More detailed analysis of secretion kinetics confirmed the lack of support for dense-core vesicle exocytosis by lipid-anchored syb2. Cumulative plots of spike number versus time from DKO cells expressing WT syb2 (N-tagged or untagged) exhibited a brief delay after the start of depolarization and then rose nearly linearly before reaching a plateau (Fig. 2C, bar indicates depolarization). However, the C-tagged syb2-RST-mVenusconstruct produced a slower rising phase. The slopes of the linear regions (between 10 and 70% of the plateau), determined by linear regression, were much lower for ΔTMD-CSPα, ΔTMD-CAC, ΔTMD-LC, and C-tagged syb2-RST-mVenus than for WT and N-tagged syb2, and only ∼2-fold greater than that for untransfected DKO cells (Fig. 2D).
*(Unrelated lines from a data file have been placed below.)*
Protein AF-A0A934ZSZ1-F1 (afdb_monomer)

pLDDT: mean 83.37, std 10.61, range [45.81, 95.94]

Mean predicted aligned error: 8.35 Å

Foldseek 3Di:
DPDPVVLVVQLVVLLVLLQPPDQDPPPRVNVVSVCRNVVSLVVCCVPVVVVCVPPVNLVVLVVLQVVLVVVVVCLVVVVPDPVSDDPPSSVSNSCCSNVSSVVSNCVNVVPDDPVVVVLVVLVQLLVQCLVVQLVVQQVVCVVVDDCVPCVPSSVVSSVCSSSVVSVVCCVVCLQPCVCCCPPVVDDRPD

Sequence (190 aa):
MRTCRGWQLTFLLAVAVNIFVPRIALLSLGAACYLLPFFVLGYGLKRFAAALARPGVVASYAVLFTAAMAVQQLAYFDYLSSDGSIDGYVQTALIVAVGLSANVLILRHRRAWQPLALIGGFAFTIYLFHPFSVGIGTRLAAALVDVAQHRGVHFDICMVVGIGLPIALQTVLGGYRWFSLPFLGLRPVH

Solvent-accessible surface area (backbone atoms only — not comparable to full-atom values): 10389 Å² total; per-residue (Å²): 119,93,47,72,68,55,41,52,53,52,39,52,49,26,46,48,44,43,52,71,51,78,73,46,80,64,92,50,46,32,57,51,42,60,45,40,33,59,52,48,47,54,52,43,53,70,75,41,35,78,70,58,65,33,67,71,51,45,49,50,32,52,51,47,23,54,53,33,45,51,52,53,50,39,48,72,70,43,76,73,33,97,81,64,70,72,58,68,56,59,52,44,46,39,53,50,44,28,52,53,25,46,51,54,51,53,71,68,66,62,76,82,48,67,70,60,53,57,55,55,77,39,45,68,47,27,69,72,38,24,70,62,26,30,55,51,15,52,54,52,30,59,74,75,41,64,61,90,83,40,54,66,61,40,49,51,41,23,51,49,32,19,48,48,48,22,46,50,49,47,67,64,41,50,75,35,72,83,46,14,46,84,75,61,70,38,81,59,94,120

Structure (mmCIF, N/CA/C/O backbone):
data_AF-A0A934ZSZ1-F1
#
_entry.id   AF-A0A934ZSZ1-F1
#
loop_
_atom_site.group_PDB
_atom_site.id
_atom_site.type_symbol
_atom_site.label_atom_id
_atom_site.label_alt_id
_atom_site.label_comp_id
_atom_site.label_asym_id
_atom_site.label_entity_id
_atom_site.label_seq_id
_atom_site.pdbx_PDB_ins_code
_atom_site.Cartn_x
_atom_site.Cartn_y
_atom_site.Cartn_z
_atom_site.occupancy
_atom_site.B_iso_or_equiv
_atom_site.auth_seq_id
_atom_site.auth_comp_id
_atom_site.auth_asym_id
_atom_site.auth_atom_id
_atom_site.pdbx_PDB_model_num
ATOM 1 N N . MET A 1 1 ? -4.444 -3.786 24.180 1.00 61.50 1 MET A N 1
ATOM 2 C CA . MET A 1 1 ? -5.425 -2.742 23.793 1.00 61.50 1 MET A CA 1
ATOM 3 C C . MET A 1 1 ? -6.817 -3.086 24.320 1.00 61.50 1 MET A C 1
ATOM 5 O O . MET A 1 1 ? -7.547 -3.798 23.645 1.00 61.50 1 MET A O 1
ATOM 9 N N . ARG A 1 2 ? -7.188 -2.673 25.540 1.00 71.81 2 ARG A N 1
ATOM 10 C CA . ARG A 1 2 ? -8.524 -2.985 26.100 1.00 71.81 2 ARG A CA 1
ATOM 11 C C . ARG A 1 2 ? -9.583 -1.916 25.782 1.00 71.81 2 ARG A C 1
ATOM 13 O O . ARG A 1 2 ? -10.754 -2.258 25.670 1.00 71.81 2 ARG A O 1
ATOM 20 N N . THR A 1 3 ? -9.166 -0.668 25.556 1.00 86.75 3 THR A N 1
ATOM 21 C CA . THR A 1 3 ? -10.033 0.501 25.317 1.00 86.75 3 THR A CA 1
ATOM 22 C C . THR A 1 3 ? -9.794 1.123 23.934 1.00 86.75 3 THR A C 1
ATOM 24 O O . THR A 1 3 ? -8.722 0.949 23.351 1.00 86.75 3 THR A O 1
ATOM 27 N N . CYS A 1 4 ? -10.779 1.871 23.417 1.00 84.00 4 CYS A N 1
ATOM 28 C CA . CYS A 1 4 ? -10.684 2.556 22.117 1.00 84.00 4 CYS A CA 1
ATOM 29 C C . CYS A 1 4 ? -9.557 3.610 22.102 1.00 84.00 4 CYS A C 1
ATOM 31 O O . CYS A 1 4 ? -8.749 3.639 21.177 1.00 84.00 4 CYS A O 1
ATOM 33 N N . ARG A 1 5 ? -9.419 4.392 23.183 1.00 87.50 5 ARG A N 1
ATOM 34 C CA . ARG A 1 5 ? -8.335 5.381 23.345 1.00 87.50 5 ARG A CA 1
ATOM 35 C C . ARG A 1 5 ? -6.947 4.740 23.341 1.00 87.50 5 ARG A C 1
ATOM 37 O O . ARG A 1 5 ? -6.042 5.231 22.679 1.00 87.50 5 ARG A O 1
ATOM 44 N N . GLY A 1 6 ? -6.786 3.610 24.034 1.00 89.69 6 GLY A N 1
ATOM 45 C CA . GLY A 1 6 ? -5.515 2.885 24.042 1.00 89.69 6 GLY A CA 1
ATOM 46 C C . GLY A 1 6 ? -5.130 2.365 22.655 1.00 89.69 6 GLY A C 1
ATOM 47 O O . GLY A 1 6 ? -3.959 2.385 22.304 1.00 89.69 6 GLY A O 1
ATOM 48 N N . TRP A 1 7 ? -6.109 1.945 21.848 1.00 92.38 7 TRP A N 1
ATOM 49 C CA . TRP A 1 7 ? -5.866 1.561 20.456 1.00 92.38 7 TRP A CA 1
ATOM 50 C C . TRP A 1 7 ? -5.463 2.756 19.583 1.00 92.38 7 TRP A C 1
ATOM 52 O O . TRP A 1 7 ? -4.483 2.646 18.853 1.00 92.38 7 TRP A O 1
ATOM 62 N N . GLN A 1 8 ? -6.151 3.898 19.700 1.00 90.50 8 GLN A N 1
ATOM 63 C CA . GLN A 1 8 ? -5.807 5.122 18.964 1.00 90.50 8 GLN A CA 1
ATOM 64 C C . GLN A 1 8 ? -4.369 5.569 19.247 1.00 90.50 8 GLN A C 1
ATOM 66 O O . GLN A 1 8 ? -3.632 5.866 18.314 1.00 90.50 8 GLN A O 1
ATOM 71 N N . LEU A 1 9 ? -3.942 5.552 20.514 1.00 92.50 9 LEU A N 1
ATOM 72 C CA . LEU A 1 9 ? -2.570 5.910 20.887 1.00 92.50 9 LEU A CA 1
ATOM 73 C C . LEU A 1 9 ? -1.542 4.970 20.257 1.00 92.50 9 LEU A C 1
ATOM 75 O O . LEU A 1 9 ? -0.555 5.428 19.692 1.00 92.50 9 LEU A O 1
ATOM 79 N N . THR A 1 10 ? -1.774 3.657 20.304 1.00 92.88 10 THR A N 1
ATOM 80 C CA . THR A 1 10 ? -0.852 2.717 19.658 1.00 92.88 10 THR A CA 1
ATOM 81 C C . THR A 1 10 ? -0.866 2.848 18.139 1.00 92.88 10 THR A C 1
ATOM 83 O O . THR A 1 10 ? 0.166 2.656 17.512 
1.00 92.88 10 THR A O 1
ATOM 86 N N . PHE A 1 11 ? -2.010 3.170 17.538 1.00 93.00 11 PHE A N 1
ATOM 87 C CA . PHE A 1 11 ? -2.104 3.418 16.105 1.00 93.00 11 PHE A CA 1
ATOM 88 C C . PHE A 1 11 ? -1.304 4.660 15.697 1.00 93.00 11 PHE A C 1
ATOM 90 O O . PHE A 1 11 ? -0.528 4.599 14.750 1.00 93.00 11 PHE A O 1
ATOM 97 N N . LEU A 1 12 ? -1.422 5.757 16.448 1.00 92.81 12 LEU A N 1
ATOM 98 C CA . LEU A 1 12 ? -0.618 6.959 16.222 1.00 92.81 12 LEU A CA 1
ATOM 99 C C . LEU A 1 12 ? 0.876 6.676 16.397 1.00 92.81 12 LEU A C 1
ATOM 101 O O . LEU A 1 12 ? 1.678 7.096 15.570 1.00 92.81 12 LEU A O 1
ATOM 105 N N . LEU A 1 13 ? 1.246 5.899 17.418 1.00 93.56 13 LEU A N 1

Slopes from DKO cells expressing ΔTMD-CIIL, ΔTMD-84, and ΔTMD-94 were indistinguishable from slopes from untransfected DKO cells; slopes from DKO cells expressing untagged ΔTMD-CSPα and ΔTMD-CIIL were indistinguishable from slopes obtained with the corresponding N-tagged proteins (data not shown). Only ΔTMD-CSPα produced a significant increase in slope over background. This slope was comparable with that with C-tagged syb2-RST-mVenus, and both were about one-third that seen in cells expressing untagged or N-tagged WT syb2.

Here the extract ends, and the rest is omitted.